Working from the specifically ontological perspective of the machine, that is, neither as a discursive representation nor a social construction, but rather as a complex material assemblage, my research challenges the ways in which certain presuppositions and rhetorical configurations have produced highly particularized accounts and histories of media machines and technologies. Such an activity also demands a re-conceptualization of the ontological project itself, one that does not as Félix Guattari warns, “imply a rehabilitation of phenomenological analysis which views its objects in terms of pure intentional transparency.” Material facticity in Guattari’s view is inseparable from the expressive and enunciatory capacities that brought it into being in the first place. Studying media objects and events culled from the 60s and 70s is obviously a gesture anchored in retrospection; one that although plugged into the past, can also be creatively short-circuited and even flare out if wires are crossed which re-connect the present to the past in surprising and novel configurations.

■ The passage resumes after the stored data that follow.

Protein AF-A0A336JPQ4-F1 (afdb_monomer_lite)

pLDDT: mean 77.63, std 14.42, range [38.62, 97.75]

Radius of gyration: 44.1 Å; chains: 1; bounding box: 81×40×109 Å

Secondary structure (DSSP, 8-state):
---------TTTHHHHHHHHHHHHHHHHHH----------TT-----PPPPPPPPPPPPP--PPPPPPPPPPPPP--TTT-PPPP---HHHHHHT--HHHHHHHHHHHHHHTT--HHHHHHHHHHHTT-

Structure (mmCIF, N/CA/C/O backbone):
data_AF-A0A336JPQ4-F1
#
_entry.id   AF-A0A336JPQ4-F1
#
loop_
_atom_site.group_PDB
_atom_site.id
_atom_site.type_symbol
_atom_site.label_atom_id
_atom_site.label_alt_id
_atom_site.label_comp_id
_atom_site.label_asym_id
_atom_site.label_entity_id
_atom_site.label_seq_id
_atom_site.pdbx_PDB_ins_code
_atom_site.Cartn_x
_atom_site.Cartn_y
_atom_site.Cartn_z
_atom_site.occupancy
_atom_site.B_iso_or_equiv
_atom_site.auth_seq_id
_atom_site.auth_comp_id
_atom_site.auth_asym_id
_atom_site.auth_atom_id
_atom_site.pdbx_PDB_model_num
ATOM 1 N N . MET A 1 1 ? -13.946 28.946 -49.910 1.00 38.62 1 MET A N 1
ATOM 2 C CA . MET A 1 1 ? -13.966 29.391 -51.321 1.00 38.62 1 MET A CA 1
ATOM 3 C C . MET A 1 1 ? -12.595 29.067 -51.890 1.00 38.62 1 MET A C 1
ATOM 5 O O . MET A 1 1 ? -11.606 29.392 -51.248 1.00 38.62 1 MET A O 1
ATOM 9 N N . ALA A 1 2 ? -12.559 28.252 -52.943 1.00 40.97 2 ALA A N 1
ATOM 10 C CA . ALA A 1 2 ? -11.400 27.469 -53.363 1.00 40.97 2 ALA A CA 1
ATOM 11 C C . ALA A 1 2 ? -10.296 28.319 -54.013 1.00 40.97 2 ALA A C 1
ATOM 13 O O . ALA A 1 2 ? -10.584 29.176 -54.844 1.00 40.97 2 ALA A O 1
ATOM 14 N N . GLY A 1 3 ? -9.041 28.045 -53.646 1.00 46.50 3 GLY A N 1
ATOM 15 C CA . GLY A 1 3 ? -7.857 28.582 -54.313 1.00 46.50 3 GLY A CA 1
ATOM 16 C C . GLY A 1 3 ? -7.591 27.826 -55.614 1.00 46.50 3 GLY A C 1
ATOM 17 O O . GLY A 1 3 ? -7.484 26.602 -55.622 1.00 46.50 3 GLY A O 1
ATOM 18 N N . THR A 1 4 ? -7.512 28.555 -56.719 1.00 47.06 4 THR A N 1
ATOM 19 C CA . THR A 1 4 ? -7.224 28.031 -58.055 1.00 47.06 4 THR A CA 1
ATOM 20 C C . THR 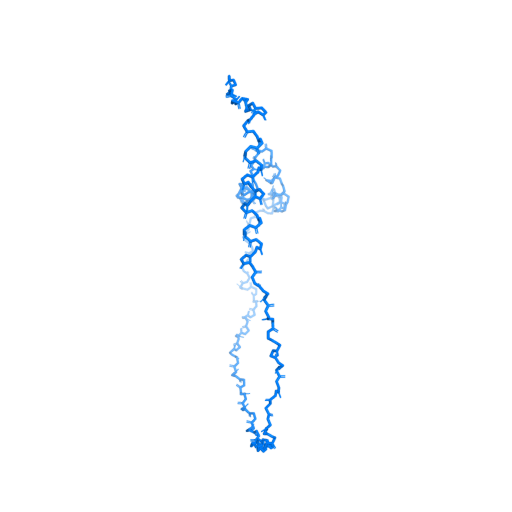A 1 4 ? -5.715 27.868 -58.248 1.00 47.06 4 THR A C 1
ATOM 22 O O . THR A 1 4 ? -4.987 28.860 -58.268 1.00 47.06 4 THR A O 1
ATOM 25 N N . SER A 1 5 ? -5.233 26.634 -58.414 1.00 57.78 5 SER A N 1
ATOM 26 C CA . SER A 1 5 ? -3.875 26.356 -58.907 1.00 57.78 5 SER A CA 1
ATOM 27 C C . SER A 1 5 ? -3.766 26.677 -60.406 1.00 57.78 5 SER A C 1
ATOM 29 O O . SER A 1 5 ? -4.683 26.338 -61.158 1.00 57.78 5 SER A O 1
ATOM 31 N N . PRO A 1 6 ? -2.662 27.281 -60.887 1.00 56.09 6 PRO A N 1
ATOM 32 C CA . PRO A 1 6 ? -2.471 27.499 -62.314 1.00 56.09 6 PRO A CA 1
ATOM 33 C C . PRO A 1 6 ? -2.131 26.177 -63.015 1.00 56.09 6 PRO A C 1
ATOM 35 O O . PRO A 1 6 ? -1.135 25.521 -62.709 1.00 56.09 6 PRO A O 1
ATOM 38 N N . ALA A 1 7 ? -2.971 25.795 -63.978 1.00 56.00 7 ALA A N 1
ATOM 39 C CA . ALA A 1 7 ? -2.732 24.677 -64.879 1.00 56.00 7 ALA A CA 1
ATOM 40 C C . ALA A 1 7 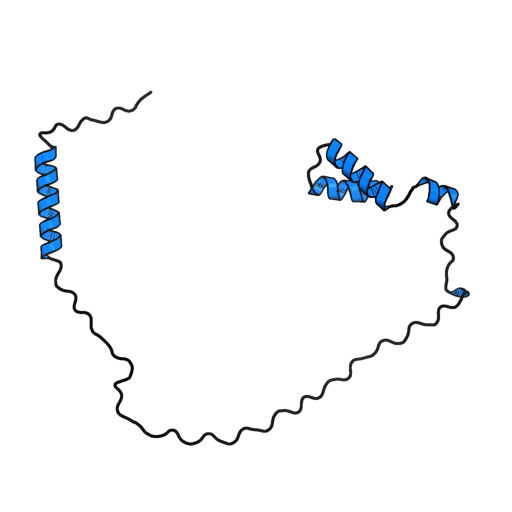? -1.474 24.949 -65.720 1.00 56.00 7 ALA A C 1
ATOM 42 O O . ALA A 1 7 ? -1.468 25.802 -66.608 1.00 56.00 7 ALA A O 1
ATOM 43 N N . MET A 1 8 ? -0.386 24.237 -65.426 1.00 53.88 8 MET A N 1
ATOM 44 C CA . MET A 1 8 ? 0.860 24.343 -66.179 1.00 53.88 8 MET A CA 1
ATOM 45 C C . MET A 1 8 ? 0.725 23.563 -67.495 1.00 53.88 8 MET A C 1
ATOM 47 O O . MET A 1 8 ? 0.714 22.334 -67.525 1.00 53.88 8 MET A O 1
ATOM 51 N N . THR A 1 9 ? 0.579 24.295 -68.598 1.00 64.38 9 THR A N 1
ATOM 52 C CA . THR A 1 9 ? 0.416 23.770 -69.959 1.00 64.38 9 THR A CA 1
ATOM 53 C C . THR A 1 9 ? 1.576 22.849 -70.367 1.00 64.38 9 THR A C 1
ATOM 55 O O . THR A 1 9 ? 2.749 23.178 -70.184 1.00 64.38 9 THR A O 1
ATOM 58 N N . ASN A 1 10 ? 1.247 21.731 -71.025 1.00 60.03 10 ASN A N 1
ATOM 59 C CA . ASN A 1 10 ? 2.130 20.632 -71.471 1.00 60.03 10 ASN A CA 1
ATOM 60 C C . ASN A 1 10 ? 3.379 21.067 -72.290 1.00 60.03 10 ASN A C 1
ATOM 62 O O . ASN A 1 10 ? 4.343 20.320 -72.451 1.00 60.03 10 ASN A O 1
ATOM 66 N N . ARG A 1 11 ? 3.400 22.308 -72.795 1.00 61.28 11 ARG A N 1
ATOM 67 C CA . ARG A 1 11 ? 4.534 22.901 -73.523 1.00 61.28 11 ARG A CA 1
ATOM 68 C C . ARG A 1 11 ? 5.694 23.321 -72.603 1.00 61.28 11 ARG A C 1
ATOM 70 O O . ARG A 1 11 ? 6.830 23.332 -73.060 1.00 61.28 11 ARG A O 1
ATOM 77 N N . SER A 1 12 ? 5.425 23.597 -71.322 1.00 60.94 12 SER A N 1
ATOM 78 C CA . SER A 1 12 ? 6.435 23.996 -70.324 1.00 60.94 12 SER A CA 1
ATOM 79 C C . SER A 1 12 ? 7.018 22.819 -69.529 1.00 60.94 12 SER A C 1
ATOM 81 O O . SER A 1 12 ? 8.054 22.966 -68.886 1.00 60.94 12 SER A O 1
ATOM 83 N N . LEU A 1 13 ? 6.392 21.638 -69.598 1.00 65.31 13 LEU A N 1
ATOM 84 C CA . LEU A 1 13 ? 6.836 20.435 -68.886 1.00 65.31 13 LEU A CA 1
ATOM 85 C C . LEU A 1 13 ? 8.073 19.798 -69.540 1.00 65.31 13 LEU A C 1
ATOM 87 O O . LEU A 1 13 ? 8.981 19.346 -68.853 1.00 65.31 13 LEU A O 1
ATOM 91 N N . LYS A 1 14 ? 8.147 19.815 -70.876 1.00 71.00 14 LYS A N 1
ATOM 92 C CA . LYS A 1 14 ? 9.272 19.255 -71.645 1.00 71.00 14 LYS A CA 1
ATOM 93 C C . LYS A 1 14 ? 10.635 19.894 -71.324 1.00 71.00 14 LYS A C 1
ATOM 95 O O . LYS A 1 14 ? 11.559 19.133 -71.047 1.00 71.00 14 LYS A O 1
ATOM 100 N N . PRO A 1 15 ? 10.803 21.235 -71.319 1.00 75.56 15 PRO A N 1
ATOM 101 C CA . PRO A 1 15 ? 12.090 21.838 -70.964 1.00 75.56 15 PRO A CA 1
ATOM 102 C C . PRO A 1 15 ? 12.453 21.615 -69.489 1.00 75.56 15 PRO A C 1
ATOM 104 O O . PRO A 1 15 ? 13.630 21.474 -69.172 1.00 75.56 15 PRO A O 1
ATOM 107 N N . LEU A 1 16 ? 11.460 21.515 -68.599 1.00 79.00 16 LEU A N 1
ATOM 108 C CA . LEU A 1 16 ? 11.680 21.244 -67.177 1.00 79.00 16 LEU A CA 1
ATOM 109 C C . LEU A 1 16 ? 12.176 19.810 -66.935 1.00 79.00 16 LEU A C 1
ATOM 111 O O . LEU A 1 16 ? 13.145 19.607 -66.208 1.00 79.00 16 LEU A O 1
ATOM 115 N N . VAL A 1 17 ? 11.564 18.821 -67.592 1.00 82.31 17 VAL A N 1
ATOM 116 C CA . VAL A 1 17 ? 12.009 17.421 -67.525 1.00 82.31 17 VAL A CA 1
ATOM 117 C C . VAL A 1 17 ? 13.398 17.258 -68.148 1.00 82.31 17 VAL A C 1
ATOM 119 O O . VAL A 1 17 ? 14.237 16.561 -67.583 1.00 82.31 17 VAL A O 1
ATOM 122 N N . LEU A 1 18 ? 13.680 17.940 -69.265 1.00 83.62 18 LEU A N 1
ATOM 123 C CA . LEU A 1 18 ? 15.005 17.912 -69.890 1.00 83.62 18 LEU A CA 1
ATOM 124 C C . LEU A 1 18 ? 16.075 18.540 -68.980 1.00 83.62 18 LEU A C 1
ATOM 126 O O . LEU A 1 18 ? 17.161 17.983 -68.843 1.00 83.62 18 LEU A O 1
ATOM 130 N N . GLY A 1 19 ? 15.750 19.653 -68.315 1.00 86.94 19 GLY A N 1
ATOM 131 C CA . GLY A 1 19 ? 16.631 20.298 -67.341 1.00 86.94 19 GLY A CA 1
ATOM 132 C C . GLY A 1 19 ? 16.930 19.415 -66.127 1.00 86.94 19 GLY A C 1
ATOM 133 O O . GLY A 1 19 ? 18.084 19.320 -65.715 1.00 86.94 19 GLY A O 1
ATOM 134 N N . LEU A 1 20 ? 15.921 18.717 -65.595 1.00 88.38 20 LEU A N 1
ATOM 135 C CA . LEU A 1 20 ? 16.093 17.773 -64.483 1.00 88.38 20 LEU A CA 1
ATOM 136 C C . LEU A 1 20 ? 16.936 16.552 -64.865 1.00 88.38 20 LEU A C 1
ATOM 138 O O . LEU A 1 20 ? 17.756 16.094 -64.075 1.00 88.38 20 LEU A O 1
ATOM 142 N N . MET A 1 21 ? 16.765 16.027 -66.078 1.00 86.38 21 MET A N 1
ATOM 143 C CA . MET A 1 21 ? 17.584 14.908 -66.547 1.00 86.38 21 MET A CA 1
ATOM 144 C C . MET A 1 21 ? 19.038 15.333 -66.762 1.00 86.38 21 MET A C 1
ATOM 146 O O . MET A 1 21 ? 19.952 14.620 -66.352 1.00 86.38 21 MET A O 1
ATOM 150 N N . ALA A 1 22 ? 19.263 16.517 -67.339 1.00 86.44 22 ALA A N 1
ATOM 151 C CA . ALA A 1 22 ? 20.604 17.062 -67.523 1.00 86.44 22 ALA A CA 1
ATOM 152 C C . ALA A 1 22 ? 21.317 17.318 -66.185 1.00 86.44 22 ALA A C 1
ATOM 154 O O . ALA A 1 22 ? 22.499 17.002 -66.056 1.00 86.44 22 ALA A O 1
ATOM 155 N N . SER A 1 23 ? 20.611 17.838 -65.174 1.00 83.75 23 SER A N 1
ATOM 156 C CA . SER A 1 23 ? 21.197 18.050 -63.847 1.00 83.75 23 SER A CA 1
ATOM 157 C C . SER A 1 23 ? 21.523 16.732 -63.143 1.00 83.75 23 SER A C 1
ATOM 159 O O . SER A 1 23 ? 22.607 16.606 -62.576 1.00 83.75 23 SER A O 1
ATOM 161 N N . ALA A 1 24 ? 20.654 15.722 -63.236 1.00 83.88 24 ALA A N 1
ATOM 162 C CA . ALA A 1 24 ? 20.904 14.397 -62.668 1.00 83.88 24 ALA A CA 1
ATOM 163 C C . ALA A 1 24 ? 22.129 13.710 -63.299 1.00 83.88 24 ALA A C 1
ATOM 165 O O . ALA A 1 24 ? 22.958 13.145 -62.585 1.00 83.88 24 ALA A O 1
ATOM 166 N N . LEU A 1 25 ? 22.279 13.809 -64.624 1.00 83.94 25 LEU A N 1
ATOM 167 C CA . LEU A 1 25 ? 23.446 13.303 -65.353 1.00 83.94 25 LEU A CA 1
ATOM 168 C C . LEU A 1 25 ? 24.740 14.008 -64.933 1.00 83.94 25 LEU A C 1
ATOM 170 O O . LEU A 1 25 ? 25.763 13.346 -64.759 1.00 83.94 25 LEU A O 1
ATOM 174 N N . LEU A 1 26 ? 24.694 15.327 -64.716 1.00 83.62 26 LEU A N 1
ATOM 175 C CA . LEU A 1 26 ? 25.846 16.073 -64.213 1.00 83.62 26 LEU A CA 1
ATOM 176 C C . LEU A 1 26 ? 26.251 15.589 -62.814 1.00 83.62 26 LEU A C 1
ATOM 178 O O . LEU A 1 26 ? 27.417 15.299 -62.576 1.00 83.62 26 LEU A O 1
ATOM 182 N N . ILE A 1 27 ? 25.288 15.451 -61.900 1.00 81.19 27 ILE A N 1
ATOM 183 C CA . ILE A 1 27 ? 25.552 15.015 -60.520 1.00 81.19 27 ILE A CA 1
ATOM 184 C C . ILE A 1 27 ? 26.157 13.605 -60.499 1.00 81.19 27 ILE A C 1
ATOM 186 O O . ILE A 1 27 ? 27.107 13.355 -59.760 1.00 81.19 27 ILE A O 1
ATOM 190 N N . ALA A 1 28 ? 25.657 12.701 -61.345 1.00 77.56 28 ALA A N 1
ATOM 191 C CA . ALA A 1 28 ? 26.191 11.348 -61.463 1.00 77.56 28 ALA A CA 1
ATOM 192 C C . ALA A 1 28 ? 27.624 11.323 -62.027 1.00 77.56 28 ALA A C 1
ATOM 194 O O . ALA A 1 28 ? 28.438 10.524 -61.575 1.00 77.56 28 ALA A O 1
ATOM 195 N N . ALA A 1 29 ? 27.956 12.211 -62.970 1.00 74.81 29 ALA A N 1
ATOM 196 C CA . ALA A 1 29 ? 29.299 12.296 -63.547 1.00 74.81 29 ALA A CA 1
ATOM 197 C C . ALA A 1 29 ? 30.351 12.856 -62.570 1.00 74.81 29 ALA A C 1
ATOM 199 O O . ALA A 1 29 ? 31.529 12.525 -62.688 1.00 74.81 29 ALA A O 1
ATOM 200 N N . LEU A 1 30 ? 29.942 13.691 -61.606 1.00 74.12 30 LEU A N 1
ATOM 201 C CA . LEU A 1 30 ? 30.835 14.235 -60.574 1.00 74.12 30 LEU A CA 1
ATOM 202 C C . LEU A 1 30 ? 31.019 13.294 -59.367 1.00 74.12 30 LEU A C 1
ATOM 204 O O . LEU A 1 30 ? 31.913 13.519 -58.548 1.00 74.12 30 LEU A O 1
ATOM 208 N N . ALA A 1 31 ? 30.212 12.239 -59.245 1.00 68.12 31 ALA A N 1
ATOM 209 C CA . ALA A 1 31 ? 30.346 11.242 -58.189 1.00 68.12 31 ALA A CA 1
ATOM 210 C C . ALA A 1 31 ? 31.456 10.229 -58.540 1.00 68.12 31 ALA A C 1
ATOM 212 O O . ALA A 1 31 ? 31.210 9.188 -59.145 1.00 68.12 31 ALA A O 1
ATOM 213 N N . GLY A 1 32 ? 32.702 10.548 -58.180 1.00 67.69 32 GLY A N 1
ATOM 214 C CA . GLY A 1 32 ? 33.835 9.621 -58.295 1.00 67.69 32 GLY A CA 1
ATOM 215 C C . GLY A 1 32 ? 33.698 8.378 -57.392 1.00 67.69 32 GLY A C 1
ATOM 216 O O . GLY A 1 32 ? 32.902 8.379 -56.449 1.00 67.69 32 GLY A O 1
ATOM 217 N N . PRO A 1 33 ? 34.471 7.303 -57.644 1.00 66.38 33 P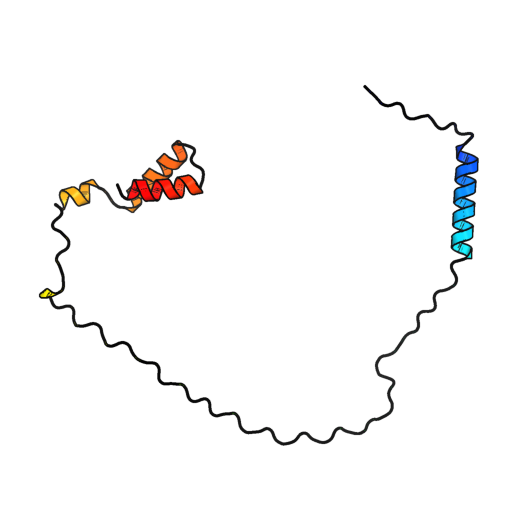RO A N 1
ATOM 218 C CA . PRO A 1 33 ? 34.386 6.072 -56.863 1.00 66.38 33 PRO A CA 1
ATOM 219 C C . PRO A 1 33 ? 34.876 6.294 -55.425 1.00 66.38 33 PRO A C 1
ATOM 221 O O . PRO A 1 33 ? 35.989 6.769 -55.198 1.00 66.38 33 PRO A O 1
ATOM 224 N N . ALA A 1 34 ? 34.058 5.915 -54.443 1.00 64.88 34 ALA A N 1
ATOM 225 C CA . ALA A 1 34 ? 34.441 5.909 -53.035 1.00 64.88 34 ALA A CA 1
ATOM 226 C C . ALA A 1 34 ? 35.222 4.623 -52.712 1.00 64.88 34 ALA A C 1
ATOM 228 O O . ALA A 1 34 ? 34.663 3.527 -52.734 1.00 64.88 34 ALA A O 1
ATOM 229 N N . ALA A 1 35 ? 36.516 4.746 -52.410 1.00 64.31 35 ALA A N 1
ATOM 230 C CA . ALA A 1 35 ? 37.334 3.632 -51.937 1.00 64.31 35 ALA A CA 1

In each case, the starting point for this research is an archive, a heterotopic baseline from which a singular media artefact will be conceptually extracted, in a Deleuzian sense de-territorialized and then re-introduced back into its machinic habitat with the intention of generating strange new couplings that call into question it’s particular ‘carnal mooring’ within the archive. In short, a kind of Darwinian gesture that re-opens the question of the future and the new [the digital] through the play of ‘repetition and difference’ with the old [the analogue]. In focusing upon the ontological status of the machine, in particular its latent potential towards other narratives, other versions of events, my research will activate processes of “unnatural” selection so that media genealogies of radical difference might emerge.